Please repeat only the stretch of records running from the first line through the line that contains "pLDDT: mean 71.68, std".

DATA UNDER STUDY -
::::::::
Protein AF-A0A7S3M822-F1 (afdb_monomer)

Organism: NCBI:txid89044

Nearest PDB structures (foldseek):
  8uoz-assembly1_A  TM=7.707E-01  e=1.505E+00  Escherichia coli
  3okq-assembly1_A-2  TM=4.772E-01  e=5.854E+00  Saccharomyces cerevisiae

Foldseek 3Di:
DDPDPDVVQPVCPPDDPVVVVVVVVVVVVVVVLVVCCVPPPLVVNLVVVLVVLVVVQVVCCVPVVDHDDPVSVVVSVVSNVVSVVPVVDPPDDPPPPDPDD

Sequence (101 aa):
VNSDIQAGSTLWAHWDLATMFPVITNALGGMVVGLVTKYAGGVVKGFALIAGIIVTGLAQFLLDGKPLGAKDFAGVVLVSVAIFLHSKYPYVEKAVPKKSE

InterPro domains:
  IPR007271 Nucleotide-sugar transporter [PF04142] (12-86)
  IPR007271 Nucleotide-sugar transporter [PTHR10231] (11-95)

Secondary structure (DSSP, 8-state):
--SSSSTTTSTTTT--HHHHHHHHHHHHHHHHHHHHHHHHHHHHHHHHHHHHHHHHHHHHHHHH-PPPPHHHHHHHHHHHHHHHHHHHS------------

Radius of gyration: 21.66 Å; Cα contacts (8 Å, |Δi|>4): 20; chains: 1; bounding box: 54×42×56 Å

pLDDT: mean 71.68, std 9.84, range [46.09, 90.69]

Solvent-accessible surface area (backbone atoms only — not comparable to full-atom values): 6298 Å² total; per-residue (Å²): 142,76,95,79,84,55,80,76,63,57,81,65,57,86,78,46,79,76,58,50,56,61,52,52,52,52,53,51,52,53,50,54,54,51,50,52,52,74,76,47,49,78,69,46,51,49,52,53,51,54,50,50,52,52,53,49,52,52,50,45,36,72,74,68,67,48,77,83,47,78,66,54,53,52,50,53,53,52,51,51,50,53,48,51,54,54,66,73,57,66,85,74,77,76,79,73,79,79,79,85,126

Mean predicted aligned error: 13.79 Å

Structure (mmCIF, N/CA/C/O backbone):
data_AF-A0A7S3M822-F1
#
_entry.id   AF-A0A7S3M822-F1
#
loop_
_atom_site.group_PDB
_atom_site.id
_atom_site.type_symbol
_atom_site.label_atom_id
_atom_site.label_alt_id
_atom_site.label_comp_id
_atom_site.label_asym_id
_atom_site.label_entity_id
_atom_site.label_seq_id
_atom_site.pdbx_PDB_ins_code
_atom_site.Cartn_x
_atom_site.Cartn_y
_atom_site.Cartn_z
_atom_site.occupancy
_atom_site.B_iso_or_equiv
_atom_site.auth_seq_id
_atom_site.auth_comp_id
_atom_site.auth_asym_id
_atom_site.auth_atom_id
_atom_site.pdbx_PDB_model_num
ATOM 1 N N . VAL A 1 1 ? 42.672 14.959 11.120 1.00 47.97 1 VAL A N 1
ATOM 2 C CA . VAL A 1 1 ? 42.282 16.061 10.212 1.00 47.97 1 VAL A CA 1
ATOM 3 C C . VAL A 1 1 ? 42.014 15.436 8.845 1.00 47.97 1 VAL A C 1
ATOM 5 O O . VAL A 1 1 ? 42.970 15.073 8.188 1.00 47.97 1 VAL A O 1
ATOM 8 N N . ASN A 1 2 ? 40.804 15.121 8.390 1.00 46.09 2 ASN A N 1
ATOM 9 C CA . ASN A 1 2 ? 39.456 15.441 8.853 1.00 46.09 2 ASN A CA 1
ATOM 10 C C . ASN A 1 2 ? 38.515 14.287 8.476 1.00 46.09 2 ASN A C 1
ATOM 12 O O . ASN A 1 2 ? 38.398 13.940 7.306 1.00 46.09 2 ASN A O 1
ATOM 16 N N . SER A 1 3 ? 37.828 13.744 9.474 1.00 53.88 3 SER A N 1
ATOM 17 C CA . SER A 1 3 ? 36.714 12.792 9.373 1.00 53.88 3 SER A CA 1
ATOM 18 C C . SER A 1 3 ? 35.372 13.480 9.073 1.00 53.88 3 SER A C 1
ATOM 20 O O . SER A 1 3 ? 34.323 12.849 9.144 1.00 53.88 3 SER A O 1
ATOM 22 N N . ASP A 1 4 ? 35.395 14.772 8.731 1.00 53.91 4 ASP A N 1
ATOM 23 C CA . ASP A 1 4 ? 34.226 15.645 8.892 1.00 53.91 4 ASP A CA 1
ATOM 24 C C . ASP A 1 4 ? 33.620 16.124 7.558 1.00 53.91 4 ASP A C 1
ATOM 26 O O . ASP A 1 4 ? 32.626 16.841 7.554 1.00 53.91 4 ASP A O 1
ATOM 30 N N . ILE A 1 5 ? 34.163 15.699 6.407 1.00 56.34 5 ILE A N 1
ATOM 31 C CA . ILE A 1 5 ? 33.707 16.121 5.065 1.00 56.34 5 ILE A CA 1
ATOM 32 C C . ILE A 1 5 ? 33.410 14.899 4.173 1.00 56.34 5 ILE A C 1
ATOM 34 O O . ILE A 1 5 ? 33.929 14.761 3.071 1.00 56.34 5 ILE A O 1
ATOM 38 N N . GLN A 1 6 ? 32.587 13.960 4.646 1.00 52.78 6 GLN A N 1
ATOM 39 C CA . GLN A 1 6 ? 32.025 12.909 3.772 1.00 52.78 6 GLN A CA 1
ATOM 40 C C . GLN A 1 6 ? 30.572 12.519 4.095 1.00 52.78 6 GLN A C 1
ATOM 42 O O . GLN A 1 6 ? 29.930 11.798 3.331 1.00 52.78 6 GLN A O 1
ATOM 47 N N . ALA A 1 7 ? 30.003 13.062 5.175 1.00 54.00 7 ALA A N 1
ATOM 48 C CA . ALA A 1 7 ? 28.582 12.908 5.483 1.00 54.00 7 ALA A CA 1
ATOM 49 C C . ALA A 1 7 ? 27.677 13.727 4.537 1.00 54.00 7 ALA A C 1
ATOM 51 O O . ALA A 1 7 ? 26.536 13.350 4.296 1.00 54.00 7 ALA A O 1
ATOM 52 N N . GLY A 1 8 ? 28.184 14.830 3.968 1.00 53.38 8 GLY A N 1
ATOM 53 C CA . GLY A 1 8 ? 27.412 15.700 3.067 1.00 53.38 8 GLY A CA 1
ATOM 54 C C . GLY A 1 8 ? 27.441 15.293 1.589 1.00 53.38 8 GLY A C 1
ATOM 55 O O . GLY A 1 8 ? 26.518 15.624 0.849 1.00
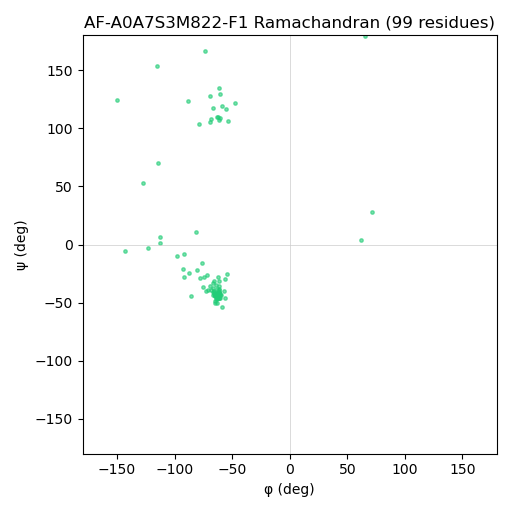 53.38 8 GLY A O 1
ATOM 56 N N . SER A 1 9 ? 28.473 14.567 1.148 1.00 56.62 9 SER A N 1
ATOM 57 C CA . SER A 1 9 ? 28.678 14.211 -0.265 1.00 56.62 9 SER A CA 1
ATOM 58 C C . SER A 1 9 ? 28.063 12.870 -0.669 1.00 56.62 9 SER A C 1
ATOM 60 O O . SER A 1 9 ? 28.024 12.566 -1.853 1.00 56.62 9 SER A O 1
ATOM 62 N N . THR A 1 10 ? 27.553 12.082 0.280 1.00 63.47 10 THR A N 1
ATOM 63 C CA . THR A 1 10 ? 26.928 10.770 0.031 1.00 63.47 10 THR A CA 1
ATOM 64 C C . THR A 1 10 ? 25.413 10.844 -0.171 1.00 63.47 10 THR A C 1
ATOM 66 O O . THR A 1 10 ? 24.874 10.029 -0.912 1.00 63.47 10 THR A O 1
ATOM 69 N N . LEU A 1 11 ? 24.726 11.834 0.416 1.00 69.44 11 LEU A N 1
ATOM 70 C CA . LEU A 1 11 ? 23.259 11.970 0.336 1.00 69.44 11 LEU A CA 1
ATOM 71 C C . LEU A 1 11 ? 22.743 12.272 -1.079 1.00 69.44 11 LEU A C 1
ATOM 73 O O . LEU A 1 11 ? 21.650 11.850 -1.440 1.00 69.44 11 LEU A O 1
ATOM 77 N N . TRP A 1 12 ? 23.539 12.989 -1.874 1.00 70.69 12 TRP A N 1
ATOM 78 C CA . TRP A 1 12 ? 23.202 13.394 -3.244 1.00 70.69 12 TRP A CA 1
ATOM 79 C C . TRP A 1 12 ? 24.091 12.713 -4.295 1.00 70.69 12 TRP A C 1
ATOM 81 O O . TRP A 1 12 ? 24.026 13.045 -5.479 1.00 70.69 12 TRP A O 1
ATOM 91 N N . ALA A 1 13 ? 24.944 11.772 -3.878 1.00 60.41 13 ALA A N 1
ATOM 92 C CA . ALA A 1 13 ? 25.775 11.015 -4.803 1.00 60.41 13 ALA A CA 1
ATOM 93 C C . ALA A 1 13 ? 24.888 10.079 -5.636 1.00 60.41 13 ALA A C 1
ATOM 95 O O . ALA A 1 13 ? 24.151 9.274 -5.072 1.00 60.41 13 ALA A O 1
ATOM 96 N N . HIS A 1 14 ? 25.020 10.137 -6.965 1.00 69.31 14 HIS A N 1
ATOM 97 C CA . HIS A 1 14 ? 24.253 9.333 -7.935 1.00 69.31 14 HIS A CA 1
ATOM 98 C C . HIS A 1 14 ? 22.767 9.727 -8.085 1.00 69.31 14 HIS A C 1
ATOM 100 O O . HIS A 1 14 ? 21.938 8.892 -8.445 1.00 69.31 14 HIS A O 1
ATOM 106 N N . TRP A 1 15 ? 22.420 10.996 -7.839 1.00 69.19 15 TRP A N 1
ATOM 107 C CA . TRP A 1 15 ? 21.072 11.516 -8.087 1.00 69.19 15 TRP A CA 1
ATOM 108 C C . TRP A 1 15 ? 20.773 11.605 -9.592 1.00 69.19 15 TRP A C 1
ATOM 110 O O . TRP A 1 15 ? 21.270 12.493 -10.284 1.00 69.19 15 TRP A O 1
ATOM 120 N N . ASP A 1 16 ? 19.950 10.683 -10.087 1.00 76.94 16 ASP A N 1
ATOM 121 C CA . ASP A 1 16 ? 19.474 10.632 -11.473 1.00 76.94 16 ASP A CA 1
ATOM 122 C C . ASP A 1 16 ? 17.950 10.845 -11.539 1.00 76.94 16 ASP A C 1
ATOM 124 O O . ASP A 1 16 ? 17.230 10.527 -10.592 1.00 76.94 16 ASP A O 1
ATOM 128 N N . LEU A 1 17 ? 17.419 11.352 -12.655 1.00 75.62 17 LEU A N 1
ATOM 129 C CA . LEU A 1 17 ? 15.978 11.595 -12.844 1.00 75.62 17 LEU A CA 1
ATOM 130 C C . LEU A 1 17 ? 15.129 10.329 -12.626 1.00 75.62 17 LEU A C 1
ATOM 132 O O . LEU A 1 17 ? 14.000 10.422 -12.139 1.00 75.62 17 LEU A O 1
ATOM 136 N N . ALA A 1 18 ? 15.685 9.144 -12.895 1.00 76.25 18 ALA A N 1
ATOM 137 C CA . ALA A 1 18 ? 15.047 7.861 -12.600 1.00 76.25 18 ALA A CA 1
ATOM 138 C C . ALA A 1 18 ? 14.797 7.635 -11.093 1.00 76.25 18 ALA A C 1
ATOM 140 O O . ALA A 1 18 ? 13.827 6.975 -10.724 1.00 76.25 18 ALA A O 1
ATOM 141 N N . THR A 1 19 ? 15.612 8.225 -10.210 1.00 77.06 19 THR A N 1
ATOM 142 C CA . THR A 1 19 ? 15.442 8.139 -8.745 1.00 77.06 19 THR A CA 1
ATOM 143 C C . THR A 1 19 ? 14.310 9.032 -8.222 1.00 77.06 19 THR A C 1
ATOM 145 O O . THR A 1 19 ? 13.782 8.787 -7.139 1.00 77.06 19 THR A O 1
ATOM 148 N N . MET A 1 20 ? 13.837 9.999 -9.019 1.00 81.56 20 MET A N 1
ATOM 149 C CA . MET A 1 20 ? 12.711 10.869 -8.659 1.00 81.56 20 MET A CA 1
ATOM 150 C C . MET A 1 20 ? 11.376 10.106 -8.615 1.00 81.56 20 MET A C 1
ATOM 152 O O . MET A 1 20 ? 10.529 10.371 -7.762 1.00 81.56 20 MET A O 1
ATOM 156 N N . PHE A 1 21 ? 11.195 9.127 -9.509 1.00 84.31 21 PHE A N 1
ATOM 157 C CA . PHE A 1 21 ? 9.985 8.302 -9.593 1.00 84.31 21 PHE A CA 1
ATOM 158 C C . PHE A 1 21 ? 9.672 7.536 -8.297 1.00 84.31 21 PHE A C 1
ATOM 160 O O . PHE A 1 21 ? 8.559 7.690 -7.777 1.00 84.31 21 PHE A O 1
ATOM 167 N N . PRO A 1 22 ? 10.599 6.740 -7.725 1.00 84.12 22 PRO A N 1
ATOM 168 C CA . PRO A 1 22 ? 10.347 6.065 -6.458 1.00 84.12 22 PRO A CA 1
ATOM 169 C C . PRO A 1 22 ? 10.210 7.053 -5.295 1.00 84.12 22 PRO A C 1
ATOM 171 O O . PRO A 1 22 ? 9.402 6.806 -4.406 1.00 84.12 22 PRO A O 1
ATOM 174 N N . VAL A 1 23 ? 10.920 8.188 -5.291 1.00 86.50 23 VAL A N 1
ATOM 175 C CA . VAL A 1 23 ? 10.801 9.200 -4.221 1.00 86.50 23 VAL A CA 1
ATOM 176 C C . VAL A 1 23 ? 9.393 9.795 -4.174 1.00 86.50 23 VAL A C 1
ATOM 178 O O . VAL A 1 2
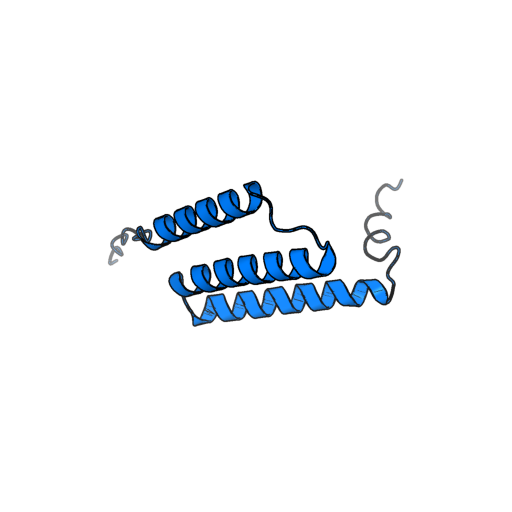3 ? 8.756 9.791 -3.119 1.00 86.50 23 VAL A O 1
ATOM 181 N N . ILE A 1 24 ? 8.869 10.245 -5.317 1.00 90.69 24 ILE A N 1
ATOM 182 C CA . ILE A 1 24 ? 7.518 10.814 -5.407 1.00 90.69 24 ILE A CA 1
ATOM 183 C C . ILE A 1 24 ? 6.466 9.747 -5.087 1.00 90.69 24 ILE A C 1
ATOM 185 O O . ILE A 1 24 ? 5.550 10.003 -4.308 1.00 90.69 24 ILE A O 1
ATOM 189 N N . THR A 1 25 ? 6.613 8.536 -5.629 1.00 87.31 25 THR A N 1
ATOM 190 C CA . THR A 1 25 ? 5.658 7.441 -5.395 1.00 87.31 25 THR A CA 1
ATOM 191 C C . THR A 1 25 ? 5.600 7.047 -3.916 1.00 87.31 25 THR A C 1
ATOM 193 O O . THR A 1 25 ? 4.510 6.886 -3.366 1.00 87.31 25 THR A O 1
ATOM 196 N N . ASN A 1 26 ? 6.747 6.971 -3.234 1.00 87.50 26 ASN A N 1
ATOM 197 C CA . ASN A 1 26 ? 6.798 6.701 -1.796 1.00 87.50 26 ASN A CA 1
ATOM 1
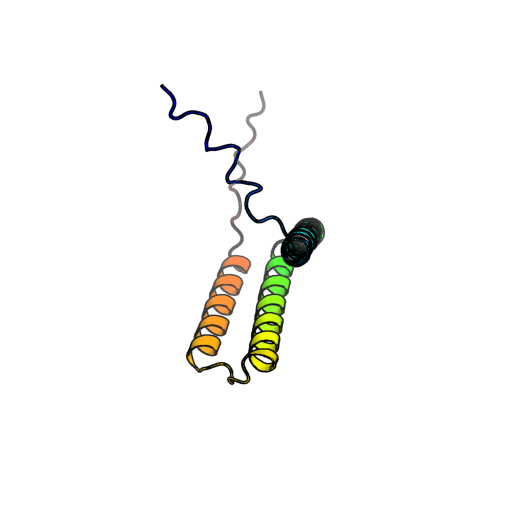98 C C . ASN A 1 26 ? 6.182 7.843 -0.969 1.00 87.50 26 ASN A C 1
ATOM 200 O O . ASN A 1 26 ? 5.432 7.584 -0.027 1.00 87.50 26 ASN A O 1
ATOM 204 N N . ALA A 1 27 ? 6.437 9.103 -1.336 1.00 89.44 27 ALA A N 1
ATOM 205 C CA . ALA A 1 27 ? 5.854 10.262 -0.659 1.00 89.44 27 ALA A CA 1
ATOM 206 C C . ALA A 1 27 ? 4.322 10.318 -0.807 1.00 89.44 27 ALA A C 1
ATOM 208 O O . ALA A 1 27 ? 3.606 10.564 0.167 1.00 89.44 27 ALA A O 1
ATOM 209 N N . LEU A 1 28 ? 3.807 10.034 -2.009 1.00 89.38 28 LEU A N 1
ATOM 210 C CA . LEU A 1 28 ? 2.370 9.939 -2.275 1.00 89.38 28 LEU A CA 1
ATOM 211 C C . LEU A 1 28 ? 1.731 8.787 -1.493 1.00 89.38 28 LEU A C 1
ATOM 213 O O . LEU A 1 28 ? 0.686 8.982 -0.872 1.00 89.38 28 LEU A O 1
ATOM 217 N N . GLY A 1 29 ? 2.384 7.620 -1.451 1.00 83.81 29 GLY A N 1
ATOM 218 C CA . GLY A 1 29 ? 1.940 6.487 -0.638 1.00 83.81 29 GLY A CA 1
ATOM 219 C C . GLY A 1 29 ? 1.799 6.859 0.840 1.00 83.81 29 GLY A C 1
ATOM 220 O O . GLY A 1 29 ? 0.759 6.606 1.448 1.00 83.81 29 GLY A O 1
ATOM 221 N N . GLY A 1 30 ? 2.795 7.554 1.399 1.00 81.88 30 GLY A N 1
ATOM 222 C CA . GLY A 1 30 ? 2.751 8.058 2.774 1.00 81.88 30 GLY A CA 1
ATOM 223 C C . GLY A 1 30 ? 1.605 9.043 3.028 1.00 81.88 30 GLY A C 1
ATOM 224 O O . GLY A 1 30 ? 0.907 8.927 4.037 1.00 81.88 30 GLY A O 1
ATOM 225 N N . MET A 1 31 ? 1.351 9.972 2.100 1.00 86.31 31 MET A N 1
ATOM 226 C CA . MET A 1 31 ? 0.232 10.919 2.208 1.00 86.31 31 MET A CA 1
ATOM 227 C C . MET A 1 31 ? -1.135 10.227 2.193 1.00 86.31 31 MET A C 1
ATOM 229 O O . MET A 1 31 ? -1.984 10.537 3.030 1.00 86.31 31 MET A O 1
ATOM 233 N N . VAL A 1 32 ? -1.349 9.267 1.290 1.00 81.75 32 VAL A N 1
ATOM 234 C CA . VAL A 1 32 ? -2.610 8.509 1.208 1.00 81.75 32 VAL A CA 1
ATOM 235 C C . VAL A 1 32 ? -2.843 7.702 2.490 1.00 81.75 32 VAL A C 1
ATOM 237 O O . VAL A 1 32 ? -3.950 7.713 3.033 1.00 81.75 32 VAL A O 1
ATOM 240 N N . VAL A 1 33 ? -1.794 7.070 3.033 1.00 74.50 33 VAL A N 1
ATOM 241 C CA . VAL A 1 
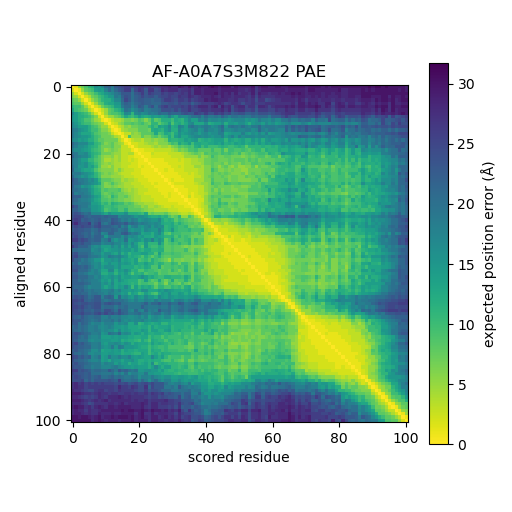33 ? -1.865 6.323 4.302 1.00 74.50 33 VAL A CA 1
ATOM 242 C C . VAL A 1 33 ? -2.121 7.254 5.501 1.00 74.50 33 VAL A C 1
ATOM 244 O O . VAL A 1 33 ? -2.883 6.915 6.413 1.00 74.50 33 VAL A O 1
ATOM 247 N N . GLY A 1 34 ? -1.541 8.456 5.499 1.00 74.75 34 GLY A N 1
ATOM 248 C CA . GLY A 1 34 ? -1.798 9.476 6.517 1.00 74.75 34 GLY A CA 1
ATOM 249 C C . GLY A 1 34 ? -3.249 9.963 6.505 1.00 74.75 34 GLY A C 1
ATOM 250 O O . GLY A 1 34 ? -3.887 10.045 7.557 1.00 74.75 34 GLY A O 1
ATOM 251 N N . LEU A 1 35 ? -3.803 10.213 5.315 1.00 78.12 35 LEU A N 1
ATOM 252 C CA . LEU A 1 35 ? -5.198 10.619 5.136 1.00 78.12 35 LEU A CA 1
ATOM 253 C C . LEU A 1 35 ? -6.167 9.514 5.574 1.00 78.12 35 LEU A C 1
ATOM 255 O O . LEU A 1 35 ? -7.038 9.772 6.402 1.00 78.12 35 LEU A O 1
ATOM 259 N N . VAL A 1 36 ? -5.999 8.272 5.107 1.00 69.88 36 VAL A N 1
ATOM 260 C CA . VAL A 1 36 ? -6.908 7.176 5.497 1.00 69.88 36 VAL A CA 1
ATOM 261 C C . VAL A 1 36 ? -6.877 6.920 7.008 1.00 69.88 36 VAL A C 1
ATOM 263 O O . VAL A 1 36 ? -7.919 6.679 7.613 1.00 69.88 36 VAL A O 1
ATOM 266 N N . THR A 1 37 ? -5.713 7.062 7.649 1.00 70.06 37 THR A N 1
ATOM 267 C CA . THR A 1 37 ? -5.596 6.900 9.106 1.00 70.06 37 THR A CA 1
ATOM 268 C C . THR A 1 37 ? -6.302 8.031 9.858 1.00 70.06 37 THR A C 1
ATOM 270 O O . THR A 1 37 ? -6.962 7.771 10.863 1.00 70.06 37 THR A O 1
ATOM 273 N N . LYS A 1 38 ? -6.215 9.273 9.360 1.00 68.31 38 LYS A N 1
ATOM 274 C CA . LYS A 1 38 ? -6.872 10.441 9.967 1.00 68.31 38 LYS A CA 1
ATOM 275 C C . LYS A 1 38 ? -8.398 10.352 9.911 1.00 68.31 38 LYS A C 1
ATOM 277 O O . LYS A 1 38 ? -9.057 10.751 10.866 1.00 68.31 38 LYS A O 1
ATOM 282 N N . TYR A 1 39 ? -8.956 9.863 8.804 1.00 67.44 39 TYR A N 1
ATOM 283 C CA . TYR A 1 39 ? -10.402 9.917 8.575 1.00 67.44 39 TYR A CA 1
ATOM 284 C C . TYR A 1 39 ? -11.169 8.671 9.026 1.00 67.44 39 TYR A C 1
ATOM 286 O O . TYR A 1 39 ? -12.376 8.767 9.227 1.00 67.44 39 TYR A O 1
ATOM 294 N N . ALA A 1 40 ? -10.517 7.514 9.180 1.00 64.88 40 ALA A N 1
ATOM 295 C CA . ALA A 1 40 ? -11.251 6.251 9.119 1.00 64.88 40 ALA A CA 1
ATOM 296 C C . ALA A 1 40 ? -11.131 5.322 10.350 1.00 64.88 40 ALA A C 1
ATOM 298 O O . ALA A 1 40 ? -11.824 4.308 10.430 1.00 64.88 40 ALA A O 1
ATOM 299 N N . GLY A 1 41 ? -10.330 5.674 11.361 1.00 65.06 41 GLY A N 1
ATOM 300 C CA . GLY A 1 41 ? -10.242 4.904 12.611 1.00 65.06 41 GLY A CA 1
ATOM 301 C C . GLY A 1 41 ? -9.666 3.481 12.451 1.00 65.06 41 GLY A C 1
ATOM 302 O O . GLY A 1 41 ? -9.285 3.042 11.364 1.00 65.06 41 GLY A O 1
ATOM 303 N N . GLY A 1 42 ? -9.560 2.740 13.562 1.00 62.94 42 GLY A N 1
ATOM 304 C CA . GLY A 1 42 ? -8.813 1.470 13.628 1.00 62.94 42 GLY A CA 1
ATOM 305 C C . GLY A 1 42 ? -9.325 0.346 12.714 1.00 62.94 42 GLY A C 1
ATOM 306 O O . GLY A 1 42 ? -8.527 -0.437 12.205 1.00 62.94 42 GLY A O 1
ATOM 307 N N . VAL A 1 43 ? -10.633 0.294 12.444 1.00 62.59 43 VAL A N 1
ATOM 308 C CA . VAL A 1 43 ? -11.252 -0.753 11.606 1.00 62.59 43 VAL A CA 1
ATOM 309 C C . VAL A 1 43 ? -10.920 -0.561 10.124 1.00 62.59 43 VAL A C 1
ATOM 311 O O . VAL A 1 43 ? -10.604 -1.524 9.423 1.00 62.59 43 VAL A O 1
ATOM 314 N N . VAL A 1 44 ? -10.909 0.682 9.638 1.00 68.19 44 VAL A N 1
ATOM 315 C CA . VAL A 1 44 ? -10.579 0.963 8.234 1.00 68.19 44 VAL A CA 1
ATOM 316 C C . VAL A 1 44 ? -9.079 0.827 7.973 1.00 68.19 44 VAL A C 1
ATOM 318 O O . VAL A 1 44 ? -8.684 0.413 6.884 1.00 68.19 44 VAL A O 1
ATOM 321 N N . LYS A 1 45 ? -8.234 1.052 8.988 1.00 67.88 45 LYS A N 1
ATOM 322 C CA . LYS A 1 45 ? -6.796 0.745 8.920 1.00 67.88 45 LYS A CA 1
::::::::
ANSWER BOX -
Protein AF-A0A7S3M822-F1 (afdb_monomer)

Organism: NCBI:txid89044

Nearest PDB structures (foldseek):
  8uoz-assembly1_A  TM=7.707E-01  e=1.505E+00  Escherichia coli
  3okq-assembly1_A-2  TM=4.772E-01  e=5.854E+00  Saccharomyces cerevisiae

Foldseek 3Di:
DDPDPDVVQPVCPPDDPVVVVVVVVVVVVVVVLVVCCVPPPLVVNLVVVLVVLVVVQVVCCVPVVDHDDPVSVVVSVVSNVVSVVPVVDPPDDPPPPDPDD

Sequence (101 aa):
VNSDIQAGSTLWAHWDLATMFPVITNALGGMVVGLVTKYAGGVVKGFALIAGIIVTGLAQFLLDGKPLGAKDFAGVVLVSVAIFLHSKYPYVEKAVPKKSE

InterPro domains:
  IPR007271 Nucleotide-sugar transporter [PF04142] (12-86)
  IPR007271 Nucleotide-sugar transporter [PTHR10231] (11-95)

Secondary structure (DSSP, 8-state):
--SSSSTTTSTTTT--HHHHHHHHHHHHHHHHHHHHHHHHHHHHHHHHHHHHHHHHHHHHHHHH-PPPPHHHHHHHHHHHHHHHHHHHS------------

Radius of gyration: 21.66 Å; Cα contacts (8 Å, |Δi|>4): 20; chains: 1; bounding box: 54×42×56 Å

pLDDT: mean 71.68, std 9.84, range [46.09, 90.69]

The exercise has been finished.